Can you increase or dynamically set the number of output R-group cells ? Even now, it would be good if the node runs to completion and outputs the max no of r-groups permitted (7) instead of throwing an error.
A related issue is that the scaffold finder node breaks a ring and shows that c-c=c fragment as part of the scaffold. The ring should not be broken
For the scaffold finder, is the ring broken because not all the rings are the same, i.e. if you have some as phenyl rings, and some as pyridine rings, then the ring is broken then as only a part of that ring is common throughout your dataset.
Personally, I find the Murcko scaffolds node much better at identifying scaffolds in a project dataset. Use the Murcko scaffolds, convert to Canonicalised Smiles, and then use GroupBy node on the Canonicalised Smiles column, and count the number. This tells you which Murcko scaffolds are most represented in the data.
So rather than getting the Maximum Common Scaffold (MCS), you get the Common Scaffolds (CS's).

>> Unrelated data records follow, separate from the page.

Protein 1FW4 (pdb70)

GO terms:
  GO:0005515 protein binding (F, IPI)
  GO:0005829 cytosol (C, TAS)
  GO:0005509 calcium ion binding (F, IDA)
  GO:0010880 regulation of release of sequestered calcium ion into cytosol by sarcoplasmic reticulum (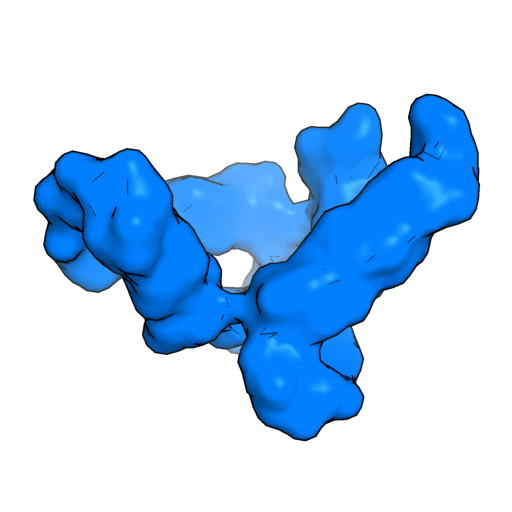P, IDA)
  GO:0005737 cytoplasm (C, IDA)
  GO:0032991 protein-containing complex (C, IDA)
  GO:0019904 protein domain specific binding (F, IPI)

InterPro domains:
  IPR002048 EF-hand domain [PF13499] (12-73)
  IPR002048 EF-hand domain [PF13499] (83-147)
  IPR002048 EF-hand domain [PS50222] (8-43)
  IPR002048 EF-hand domain [PS50222] (44-79)
  IPR002048 EF-hand domain [PS50222] (81-116)
  IPR002048 EF-hand domain [PS50222] (117-149)
  IPR002048 EF-hand domain [SM00054] (12-40)
  IPR002048 EF-hand domain [SM00054] (48-76)
  IPR002048 EF-hand domain [SM00054] (85-113)
  IPR002048 EF-hand domain [SM00054] (121-149)
  IPR002048 EF-hand domain [cd00051] (12-74)
  IPR002048 EF-hand domain [cd00051] (85-147)
  IPR011992 EF-hand domain pair [SSF47473] (2-147)
  IPR018247 EF-Hand 1, calcium-binding site [PS00018] (21-33)
  IPR018247 EF-Hand 1, calcium-binding site [PS00018] (57-69)
  IPR018247 EF-Hand 1, calcium-binding site [PS00018] (94-106)
  IPR018247 EF-Hand 1, calcium-binding site [PS00018] (130-142)
  IPR050230 Calmodulin/Myosin light chain/Troponin C-like [PTHR23048] (2-148)

CATH classification: 1.10.238.10

B-factor: mean 45.36, std 11.84, range [24.3, 79.77]

Foldseek 3Di:
DVVVLVVVVVVLCVVPPQWRALVSVVVVCVVVPDDDDSVVSQVVCVVQDDVPPRIHGSVSSVVVD

Structure (mmCIF, N/CA/C/O backbone):
data_1FW4
#
_entry.id   1FW4
#
_cell.length_a   37.802
_cell.length_b   37.802
_ce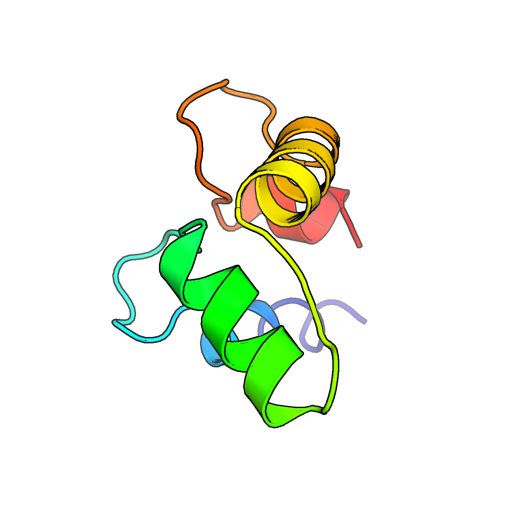ll.length_c   99.779
_cell.angle_alpha   90.00
_cell.angle_beta   90.00
_cell.angle_gamma   90.00
#
_symmetry.space_group_name_H-M   'I 41'
#
loop_
_entity.id
_entity.type
_entity.pdbx_description
1 polymer CALMODULIN
2 non-polymer 'CALCIUM ION'
3 water water
#
loop_
_atom_site.group_PDB
_atom_site.id
_atom_site.type_symbol
_atom_site.label_atom_id
_atom_site.label_alt_id
_atom_site.label_comp_id
_atom_site.label_asym_id
_atom_site.label_entity_id
_atom_site.label_seq_id
_atom_site.pdbx_PDB_ins_code
_atom_site.Cartn_x
_atom_site.Cartn_y
_atom_site.Cartn_z
_atom_site.occupancy
_atom_site.B_iso_or_equiv
_atom_site.auth_seq_id
_atom_site.auth_comp_id
_atom_site.auth_asym_id
_atom_site.auth_atom_id
_atom_site.pdbx_PDB_model_num
ATOM 1 N N . SER A 1 4 ? 26.263 29.125 -10.529 1.00 71.88 81 SER A N 1
ATOM 2 C CA . SER A 1 4 ? 25.797 29.261 -11.948 1.00 71.54 81 SER A CA 1
ATOM 3 C C . SER A 1 4 ? 24.327 29.694 -11.961 1.00 73.70 81 SER A C 1
ATOM 4 O O . SER A 1 4 ? 23.727 29.907 -10.902 1.00 79.27 81 SER A O 1
ATOM 7 N N . GLU A 1 5 ? 23.745 29.848 -13.148 1.00 76.25 82 GLU A N 1
ATOM 8 C CA . GLU A 1 5 ? 22.334 30.247 -13.243 1.00 69.48 82 GLU A CA 1
ATOM 9 C C . GLU A 1 5 ? 21.490 29.022 -13.615 1.00 71.06 82 GLU A C 1
ATOM 10 O O . GLU A 1 5 ? 20.339 28.870 -13.161 1.00 65.35 82 GLU A O 1
ATOM 16 N N . GLU A 1 6 ? 22.089 28.149 -14.427 1.00 62.75 83 GLU A N 1
ATOM 17 C CA . GLU A 1 6 ? 21.465 26.915 -14.888 1.00 60.98 83 GLU A CA 1
ATOM 18 C C . GLU A 1 6 ? 21.442 25.867 -13.765 1.00 64.21 83 GLU A C 1
ATOM 19 O O . GLU A 1 6 ? 20.629 24.930 -13.795 1.00 55.05 83 GLU A O 1
ATOM 25 N N . GLU A 1 7 ? 22.347 26.013 -12.797 1.00 55.66 84 GLU A N 1
ATOM 26 C CA . GLU A 1 7 ? 22.403 25.099 -11.658 1.00 61.07 84 GLU A CA 1
ATOM 27 C C . GLU A 1 7 ? 21.210 25.339 -10.715 1.00 57.29 84 GLU A C 1
ATOM 28 O O . GLU A 1 7 ? 20.605 24.389 -10.216 1.00 56.31 84 GLU A O 1
ATOM 34 N N . ILE A 1 8 ? 20.883 26.609 -10.476 1.00 53.77 85 ILE A N 1
ATOM 35 C CA . ILE A 1 8 ? 19.760 26.972 -9.616 1.00 51.57 85 ILE A CA 1
ATOM 36 C C . ILE A 1 8 ? 18.450 26.532 -10.285 1.00 50.16 85 ILE A C 1
ATOM 37 O O . ILE A 1 8 ? 17.513 26.137 -9.598 1.00 46.88 85 ILE A O 1
ATOM 42 N N . ARG A 1 9 ? 18.401 26.580 -11.620 1.00 51.04 86 ARG A N 1
ATOM 43 C CA . ARG A 1 9 ? 17.204 26.193 -12.370 1.00 50.02 86 ARG A CA 1
ATOM 44 C C . ARG A 1 9 ? 16.953 24.700 -12.286 1.00 42.20 86 ARG A C 1
ATOM 45 O O . ARG A 1 9 ? 15.799 24.264 -12.207 1.00 48.16 86 ARG A O 1
ATOM 53 N N A GLU A 1 10 ? 18.047 23.945 -12.286 0.50 40.65 87 GLU A N 1
ATOM 54 N N B GLU A 1 10 ? 18.008 23.893 -12.304 0.50 44.11 87 GLU A N 1
ATOM 55 C CA A GLU A 1 10 ? 18.023 22.485 -12.209 0.50 37.73 87 GLU A CA 1
ATOM 56 C CA B GLU A 1 10 ? 17.809 22.443 -12.215 0.50 40.74 87 GLU A CA 1
ATOM 57 C C A GLU A 1 10 ? 17.645 22.007 -10.799 0.50 33.74 87 GLU A C 1
ATOM 58 C C B GLU A 1 10 ? 17.597 21.981 -10.762 0.50 38.16 87 GLU A C 1
ATOM 59 O O A GLU A 1 10 ? 16.938 21.012 -10.632 0.50 34.38 87 GLU A O 1
ATOM 60 O O B GLU A 1 10 ? 16.948 20.956 -10.524 0.50 37.73 87 GLU A O 1
ATOM 71 N N . ALA A 1 11 ? 18.155 22.720 -9.793 1.00 36.19 88 ALA A N 1
ATOM 72 C CA . ALA A 1 11 ? 17.950 22.387 -8.382 1.00 35.56 88 ALA A CA 1
ATOM 73 C C . ALA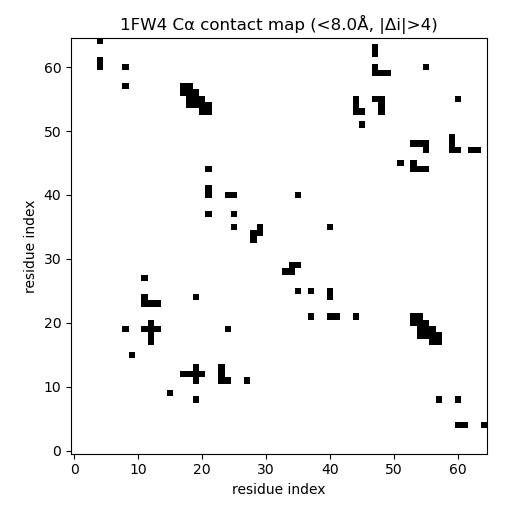 A 1 11 ? 16.465 22.519 -8.056 1.00 41.33 88 ALA A C 1
ATOM 74 O O . ALA A 1 11 ? 15.873 21.596 -7.490 1.00 39.86 88 ALA A O 1
ATOM 76 N N . PHE A 1 12 ? 15.860 23.666 -8.411 1.00 40.67 89 PHE A N 1
ATOM 77 C CA . PHE A 1 12 ? 14.426 23.875 -8.155 1.00 38.48 89 PHE A CA 1
ATOM 78 C C . PHE A 1 12 ? 13.595 22.756 -8.782 1.00 33.33 89 PHE A C 1
ATOM 79 O O . PHE A 1 12 ? 12.696 22.181 -8.156 1.00 38.37 89 PHE A O 1
ATOM 87 N N . ARG A 1 13 ? 13.887 22.464 -10.041 1.00 39.68 90 ARG A N 1
ATOM 88 C CA . ARG A 1 13 ? 13.188 21.426 -10.789 1.00 42.35 90 ARG A CA 1
ATOM 89 C C . ARG A 1 13 ? 13.216 20.110 -10.023 1.00 44.63 90 ARG A C 1
ATOM 90 O O . ARG A 1 13 ? 12.221 19.392 -9.982 1.00 46.90 90 ARG A O 1
ATOM 98 N N . VAL A 1 14 ? 14.348 19.780 -9.401 1.00 44.73 91 VAL A N 1
ATOM 99 C CA . VAL A 1 14 ? 14.461 18.526 -8.642 1.00 47.04 91 VAL A CA 1
ATOM 100 C C . VAL A 1 14 ? 13.695 18.498 -7.310 1.00 42.03 91 VAL A C 1
ATOM 101 O O . VAL A 1 14 ? 13.179 17.454 -6.932 1.00 42.57 91 VAL A O 1
ATOM 105 N N . PHE A 1 15 ? 13.620 19.626 -6.598 1.00 36.61 92 PHE A N 1
ATOM 106 C CA . PHE A 1 15 ? 12.924 19.699 -5.313 1.00 34.61 92 PHE A CA 1
ATOM 107 C C . PHE A 1 15 ? 11.386 19.835 -5.447 1.00 34.38 92 PHE A C 1
ATOM 108 O O . PHE A 1 15 ? 10.634 19.429 -4.553 1.00 34.16 92 PHE A O 1
ATOM 116 N N . ASP A 1 16 ? 10.947 20.388 -6.579 1.00 28.32 93 ASP A N 1
ATOM 117 C CA . ASP A 1 16 ? 9.515 20.587 -6.848 1.00 29.49 93 ASP A CA 1
ATOM 118 C C . ASP A 1 16 ? 9.039 19.277 -7.418 1.00 30.92 93 ASP A C 1
ATOM 119 O O . ASP A 1 16 ? 8.931 19.113 -8.655 1.00 33.34 93 ASP A O 1
ATOM 124 N N . LYS A 1 17 ? 8.730 18.377 -6.504 1.00 33.40 94 LYS A N 1
ATOM 125 C CA . LYS A 1 17 ? 8.332 17.020 -6.828 1.00 35.66 94 LYS A CA 1
ATOM 126 C C . LYS A 1 17 ? 7.207 16.923 -7.848 1.00 38.33 94 LYS A C 1
ATOM 127 O O . LYS A 1 17 ? 7.342 16.211 -8.844 1.00 34.54 94 LYS A O 1
ATOM 133 N N . ASP A 1 18 ? 6.097 17.630 -7.611 1.00 35.77 95 ASP A N 1
ATOM 134 C CA . ASP A 1 18 ? 4.986 17.555 -8.550 1.00 38.49 95 ASP A CA 1
ATOM 135 C C . ASP A 1 18 ? 5.041 18.518 -9.721 1.00 37.10 95 ASP A C 1
ATOM 136 O O . ASP A 1 18 ? 4.107 18.595 -10.495 1.00 35.76 95 ASP A O 1
ATOM 141 N N . GLY A 1 19 ? 6.133 19.264 -9.843 1.00 35.07 96 GLY A N 1
ATOM 142 C CA . GLY A 1 19 ? 6.267 20.199 -10.925 1.00 36.99 96 GLY A CA 1
ATOM 143 C C . GLY A 1 19 ? 5.263 21.359 -10.901 1.00 33.00 96 GLY A C 1
ATOM 144 O O . GLY A 1 19 ? 5.153 22.040 -11.914 1.00 34.81 96 GLY A O 1
ATOM 145 N N . ASN A 1 20 ? 4.585 21.629 -9.788 1.00 32.24 97 ASN A N 1
ATOM 146 C CA . ASN A 1 20 ? 3.595 22.740 -9.810 1.00 32.66 97 ASN A CA 1
ATOM 147 C C . ASN A 1 20 ? 4.157 24.179 -9.703 1.00 31.33 97 ASN A C 1
ATOM 148 O O . ASN A 1 20 ? 3.404 25.146 -9.656 1.00 35.21 97 ASN A O 1
ATOM 153 N N . GLY A 1 21 ? 5.479 24.328 -9.652 1.00 30.89 98 GLY A N 1
ATOM 154 C CA . GLY A 1 21 ? 6.040 25.688 -9.573 1.00 31.05 98 GLY A CA 1
ATOM 155 C C . GLY A 1 21 ? 6.309 26.189 -8.161 1.00 31.43 98 GLY A C 1
ATOM 156 O O . GLY A 1 21 ? 6.764 27.322 -7.963 1.00 28.37 98 GLY A O 1
ATOM 157 N N . TYR A 1 22 ? 6.030 25.352 -7.179 1.00 28.45 99 TYR A N 1
ATOM 158 C CA . TYR A 1 22 ? 6.244 25.692 -5.756 1.00 31.78 99 TYR A CA 1
ATOM 159 C C . TYR A 1 22 ? 6.819 24.527 -5.004 1.00 38.14 99 TYR A C 1
ATOM 160 O O . TYR A 1 22 ? 6.382 23.376 -5.192 1.00 26.85 99 TYR A O 1
ATOM 169 N N . ILE A 1 23 ? 7.828 24.797 -4.179 1.00 24.30 100 ILE A N 1
ATOM 170 C CA . ILE A 1 23 ? 8.353 23.739 -3.315 1.00 30.20 100 ILE A CA 1
ATOM 171 C C . ILE A 1 23 ? 7.588 23.906 -2.010 1.00 29.29 100 ILE A C 1
ATOM 172 O O . ILE A 1 23 ? 7.622 24.987 -1.375 1.00 28.17 100 ILE A O 1
ATOM 177 N N . SER A 1 24 ? 6.865 22.857 -1.600 1.00 26.76 101 SER A N 1
ATOM 178 C CA . SER A 1 24 ? 6.065 22.919 -0.380 1.00 30.22 101 SER A CA 1
ATOM 179 C C . SER A 1 24 ? 6.872 22.346 0.777 1.00 32.59 101 SER A C 1
ATOM 180 O O . SER A 1 24 ? 7.929 21.743 0.550 1.00 32.48 101 SER A O 1
ATOM 183 N N . ALA A 1 25 ? 6.372 22.516 2.002 1.00 34.08 102 ALA A N 1
ATOM 184 C CA . ALA A 1 25 ? 7.061 21.962 3.162 1.00 38.04 102 ALA A CA 1
ATOM 185 C C . ALA A 1 25 ? 7.169 20.427 3.026 1.00 36.61 102 ALA A C 1
ATOM 186 O O . ALA A 1 25 ? 8.210 19.810 3.317 1.00 33.76 102 ALA A O 1
ATOM 188 N N . ALA A 1 26 ? 6.095 19.794 2.563 1.00 38.24 103 ALA A N 1
ATOM 189 C CA . ALA A 1 26 ? 6.126 18.336 2.382 1.00 34.08 103 ALA A CA 1
ATOM 190 C C . ALA A 1 26 ? 7.217 17.902 1.416 1.00 30.87 103 ALA A C 1
ATOM 191 O O . ALA A 1 26 ? 7.950 16.936 1.671 1.00 33.72 103 ALA A O 1
ATOM 193 N N . GLU A 1 27 ? 7.352 18.622 0.303 1.00 29.79 104 GLU A N 1
ATOM 194 C CA . GLU A 1 27 ? 8.355 18.316 -0.677 1.00 30.13 104 GLU A CA 1
ATOM 195 C C . GLU A 1 27 ? 9.770 18.521 -0.139 1.00 30.96 104 GLU A C 1
ATOM 196 O O . GLU A 1 27 ? 10.663 17.690 -0.390 1.00 32.83 104 GLU A O 1
ATOM 202 N N . LEU A 1 28 ? 9.971 19.647 0.548 1.00 31.24 105 LEU A N 1
ATOM 203 C CA . LEU A 1 28 ? 11.285 19.967 1.166 1.00 30.99 105 LEU A CA 1
ATOM 204 C C . LEU A 1 28 ? 11.592 18.865 2.218 1.00 31.20 105 LEU A C 1
ATOM 205 O O . LEU A 1 28 ? 12.671 18.270 2.220 1.00 35.07 105 LEU A O 1
ATOM 210 N N . ARG A 1 29 ? 10.609 18.558 3.069 1.00 32.13 106 ARG A N 1
ATOM 211 C CA . ARG A 1 29 ? 10.804 17.506 4.075 1.00 36.55 106 ARG A CA 1
ATOM 212 C C . ARG A 1 29 ? 11.197 16.181 3.363 1.00 34.87 106 ARG A C 1
ATOM 213 O O . ARG A 1 29 ? 12.133 15.467 3.767 1.00 35.68 106 ARG A O 1
ATOM 221 N N . HIS A 1 30 ? 10.501 15.864 2.276 1.00 32.46 107 HIS A N 1
ATOM 222 C CA . HIS A 1 30 ? 10.782 14.639 1.533 1.00 33.62 107 HIS A CA 1
ATOM 223 C C . HIS A 1 30 ? 12.216 14.459 1.010 1.00 37.95 107 HIS A C 1
ATOM 224 O O . HIS A 1 30 ? 12.801 13.383 1.182 1.00 36.12 107 HIS A O 1
ATOM 231 N N . VAL A 1 31 ? 12.784 15.495 0.377 1.00 31.17 108 VAL A N 1
ATOM 232 C CA . VAL A 1 31 ? 14.147 15.423 -0.140 1.00 39.16 108 VAL A CA 1
ATOM 233 C C . VAL A 1 31 ? 15.159 15.297 1.031 1.00 29.75 108 VAL A C 1
ATOM 234 O O . VAL A 1 31 ? 16.077 14.493 0.958 1.00 38.60 108 VAL A O 1
ATOM 238 N N . MET A 1 32 ? 14.954 16.084 2.082 1.00 32.94 109 MET A N 1
ATOM 239 C CA . MET A 1 32 ? 15.846 16.077 3.265 1.00 36.78 109 MET A CA 1
ATOM 240 C C . MET A 1 32 ? 15.870 14.692 3.897 1.00 35.81 109 MET A C 1
ATOM 241 O O . MET A 1 32 ? 16.941 14.148 4.220 1.00 33.64 109 MET A O 1
ATOM 246 N N . THR A 1 33 ? 14.676 14.111 4.079 1.00 35.33 110 THR A N 1
ATOM 247 C CA . THR A 1 33 ? 14.554 12.763 4.642 1.00 35.01 110 THR A CA 1
ATOM 248 C C . THR A 1 33 ? 15.244 11.724 3.750 1.00 36.22 110 THR A C 1
ATOM 249 O O . THR A 1 33 ? 15.942 10.851 4.274 1.00 37.85 110 THR A O 1
ATOM 253 N N . ASN A 1 34 ? 15.085 11.795 2.420 1.00 31.36 111 ASN A N 1
ATOM 254 C CA . ASN A 1 34 ? 15.775 10.856 1.540 1.00 34.58 111 ASN A CA 1
ATOM 255 C C . ASN A 1 34 ? 17.284 11.005 1.619 1.00 36.95 111 ASN A C 1
ATOM 256 O O . ASN A 1 34 ? 18.012 10.060 1.394 1.00 38.37 111 ASN A O 1
ATOM 261 N N . LEU A 1 35 ? 17.758 12.212 1.918 1.00 35.29 112 LEU A N 1
ATOM 262 C CA . LEU A 1 35 ? 19.202 12.423 2.043 1.00 35.76 112 LEU A CA 1
ATOM 263 C C . LEU A 1 35 ? 19.726 11.926 3.399 1.00 41.26 112 LEU A C 1
ATOM 264 O O . LEU A 1 35 ? 20.940 11.877 3.630 1.00 41.95 112 LEU A O 1
ATOM 269 N N . GLY A 1 36 ? 18.820 11.578 4.305 1.00 33.75 113 GLY A N 1
ATOM 270 C CA . GLY A 1 36 ? 19.230 11.050 5.598 1.00 37.20 113 GLY A CA 1
ATOM 271 C C . GLY A 1 36 ? 19.002 11.915 6.811 1.00 32.68 113 GLY A C 1
ATOM 272 O O . GLY A 1 36 ? 19.339 11.494 7.921 1.00 34.65 113 GLY A O 1
ATOM 273 N N . GLU A 1 37 ? 18.419 13.101 6.623 1.00 35.25 114 GLU A N 1
ATOM 274 C CA . GLU A 1 37 ? 18.136 14.026 7.719 1.00 34.53 114 GLU A CA 1
ATOM 275 C C . GLU A 1 37 ? 16.937 13.553 8.515 1.00 38.84 114 GLU A C 1
ATOM 276 O O . GLU A 1 37 ? 16.012 12.951 7.966 1.00 41.82 114 GLU A O 1
ATOM 282 N N . LYS A 1 38 ? 16.971 13.808 9.816 1.00 35.71 115 LYS A N 1
ATOM 283 C CA . LYS A 1 38 ? 15.838 13.500 10.658 1.00 36.23 115 LYS A CA 1
ATOM 284 C C . LYS A 1 38 ? 15.269 14.889 10.969 1.00 44.68 115 LYS A C 1
ATOM 285 O O . LYS A 1 38 ? 15.962 15.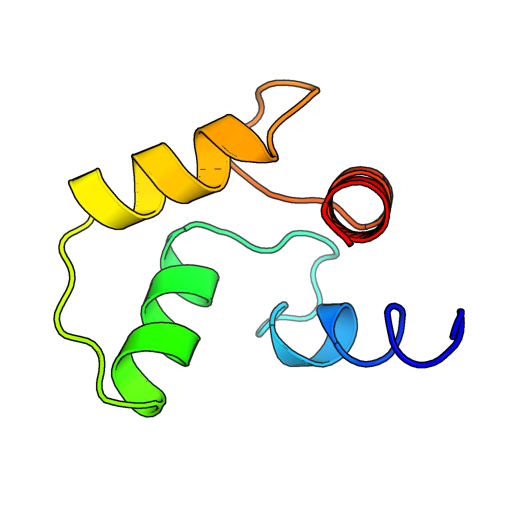732 11.523 1.00 43.97 115 LYS A O 1
ATOM 291 N N . LEU A 1 39 ? 14.039 15.187 10.562 1.00 39.54 116 LEU A N 1
ATOM 292 C CA . LEU A 1 39 ? 13.539 16.514 10.917 1.00 43.08 116 LEU A CA 1
ATOM 293 C C . LEU A 1 39 ? 12.060 16.495 11.200 1.00 47.23 116 LEU A C 1
ATOM 294 O O . LEU A 1 39 ? 11.376 15.515 10.907 1.00 49.38 116 LEU A O 1
ATOM 299 N N . THR A 1 40 ? 11.589 17.569 11.807 1.00 40.73 117 THR A N 1
ATOM 300 C CA . THR A 1 40 ? 10.186 17.711 12.157 1.00 42.14 117 THR A CA 1
ATOM 301 C C . THR A 1 40 ? 9.602 18.760 11.280 1.00 40.48 117 THR A C 1
ATOM 302 O O . THR A 1 40 ? 10.332 19.452 10.570 1.00 37.70 117 THR A O 1
ATOM 306 N N . ASP A 1 41 ? 8.281 18.889 11.291 1.00 38.62 118 ASP A N 1
ATOM 307 C CA . ASP A 1 41 ? 7.675 19.905 10.469 1.00 36.19 118 ASP A CA 1
ATOM 308 C C . ASP A 1 41 ? 8.086 21.279 10.972 1.00 39.47 118 ASP A C 1
ATOM 309 O O . ASP A 1 41 ? 8.162 22.196 10.170 1.00 35.62 118 ASP A O 1
ATOM 314 N N . GLU A 1 42 ? 8.343 21.414 12.279 1.00 38.42 119 GLU A N 1
ATOM 31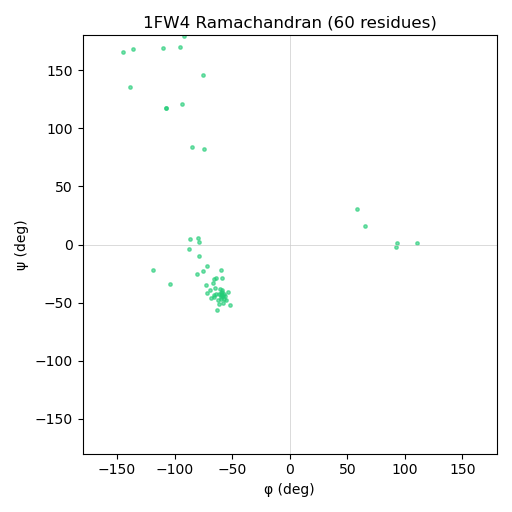5 C CA . GLU A 1 42 ? 8.724 22.707 12.855 1.00 31.43 119 GLU A CA 1
ATOM 316 C C . GLU A 1 42 ? 10.083 23.176 12.292 1.00 30.78 119 GLU A C 1
ATOM 317 O O . GLU A 1 42 ? 10.294 24.369 12.038 1.00 29.36 119 GLU A O 1
ATOM 323 N N . GLU A 1 43 ? 10.978 22.211 12.100 1.00 33.66 120 GLU A N 1
ATOM 324 C CA . GLU A 1 43 ? 12.302 22.500 11.549 1.00 32.64 120 GLU A CA 1
ATOM 325 C C . GLU A 1 43 ? 12.117 22.906 10.091 1.00 36.83 120 GLU A C 1
ATOM 326 O O . GLU A 1 43 ? 12.703 23.910 9.620 1.00 32.59 120 GLU A O 1
ATOM 332 N N . VAL A 1 44 ? 11.300 22.147 9.354 1.00 27.65 121 VAL A N 1
ATOM 333 C CA . VAL A 1 44 ? 11.056 22.519 7.970 1.00 31.66 121 VAL A CA 1
ATOM 334 C C . VAL A 1 44 ? 10.459 23.923 7.859 1.00 31.13 121 VAL A C 1
ATOM 335 O O . VAL A 1 44 ? 10.849 24.698 6.973 1.00 34.52 121 VAL A O 1
ATOM 339 N N . ASP A 1 45 ? 9.525 24.282 8.746 1.00 34.18 122 ASP A N 1
ATOM 340 C CA . ASP A 1 45 ? 8.925 25.633 8.705 1.00 30.90 122 ASP A CA 1
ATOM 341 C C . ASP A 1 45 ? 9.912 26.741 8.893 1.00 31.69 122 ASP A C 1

In terms of the R-Sites more than 7, I've not seen that myself, but thats because I havent had more than 7. Personally, I really like the way it outputs the data as it does now, its very versatile for doing things with, such as converting it to Canonicalised Smiles and using the GroupBy nodes to look at average activities with data (so this way gives you the unique functionalities at each position). Also having the R groups in columns and canonicalising allows you to use this dataset in the excellent Erlwood node Matched Pairs Finder. This is very powerful.
Well what I was trying to do was to generate all potential R-groups along with attachment points, in pubchem data for a given scaffold. That's when i ran into an error.
Yes the node is vey powerful, but putting r-groups into columns means that if the number of R-sites varies for different molecules then there are many missing values in many columns. This problem will be avoided if there are as many rows for a given hit as the number of r-groups. The groupby etc nodes can then work easily.
One way to get around the columns with lots of empty rows would be to apply more specific substructure searches prior to the R Group Decomposition node, that way giving a more uniform output across the structures analysed.
Any remaining missing value cells can easily be dealt with. You can apply the GroupBy node, and then the aggregated missing cells just removed with a Row Filter.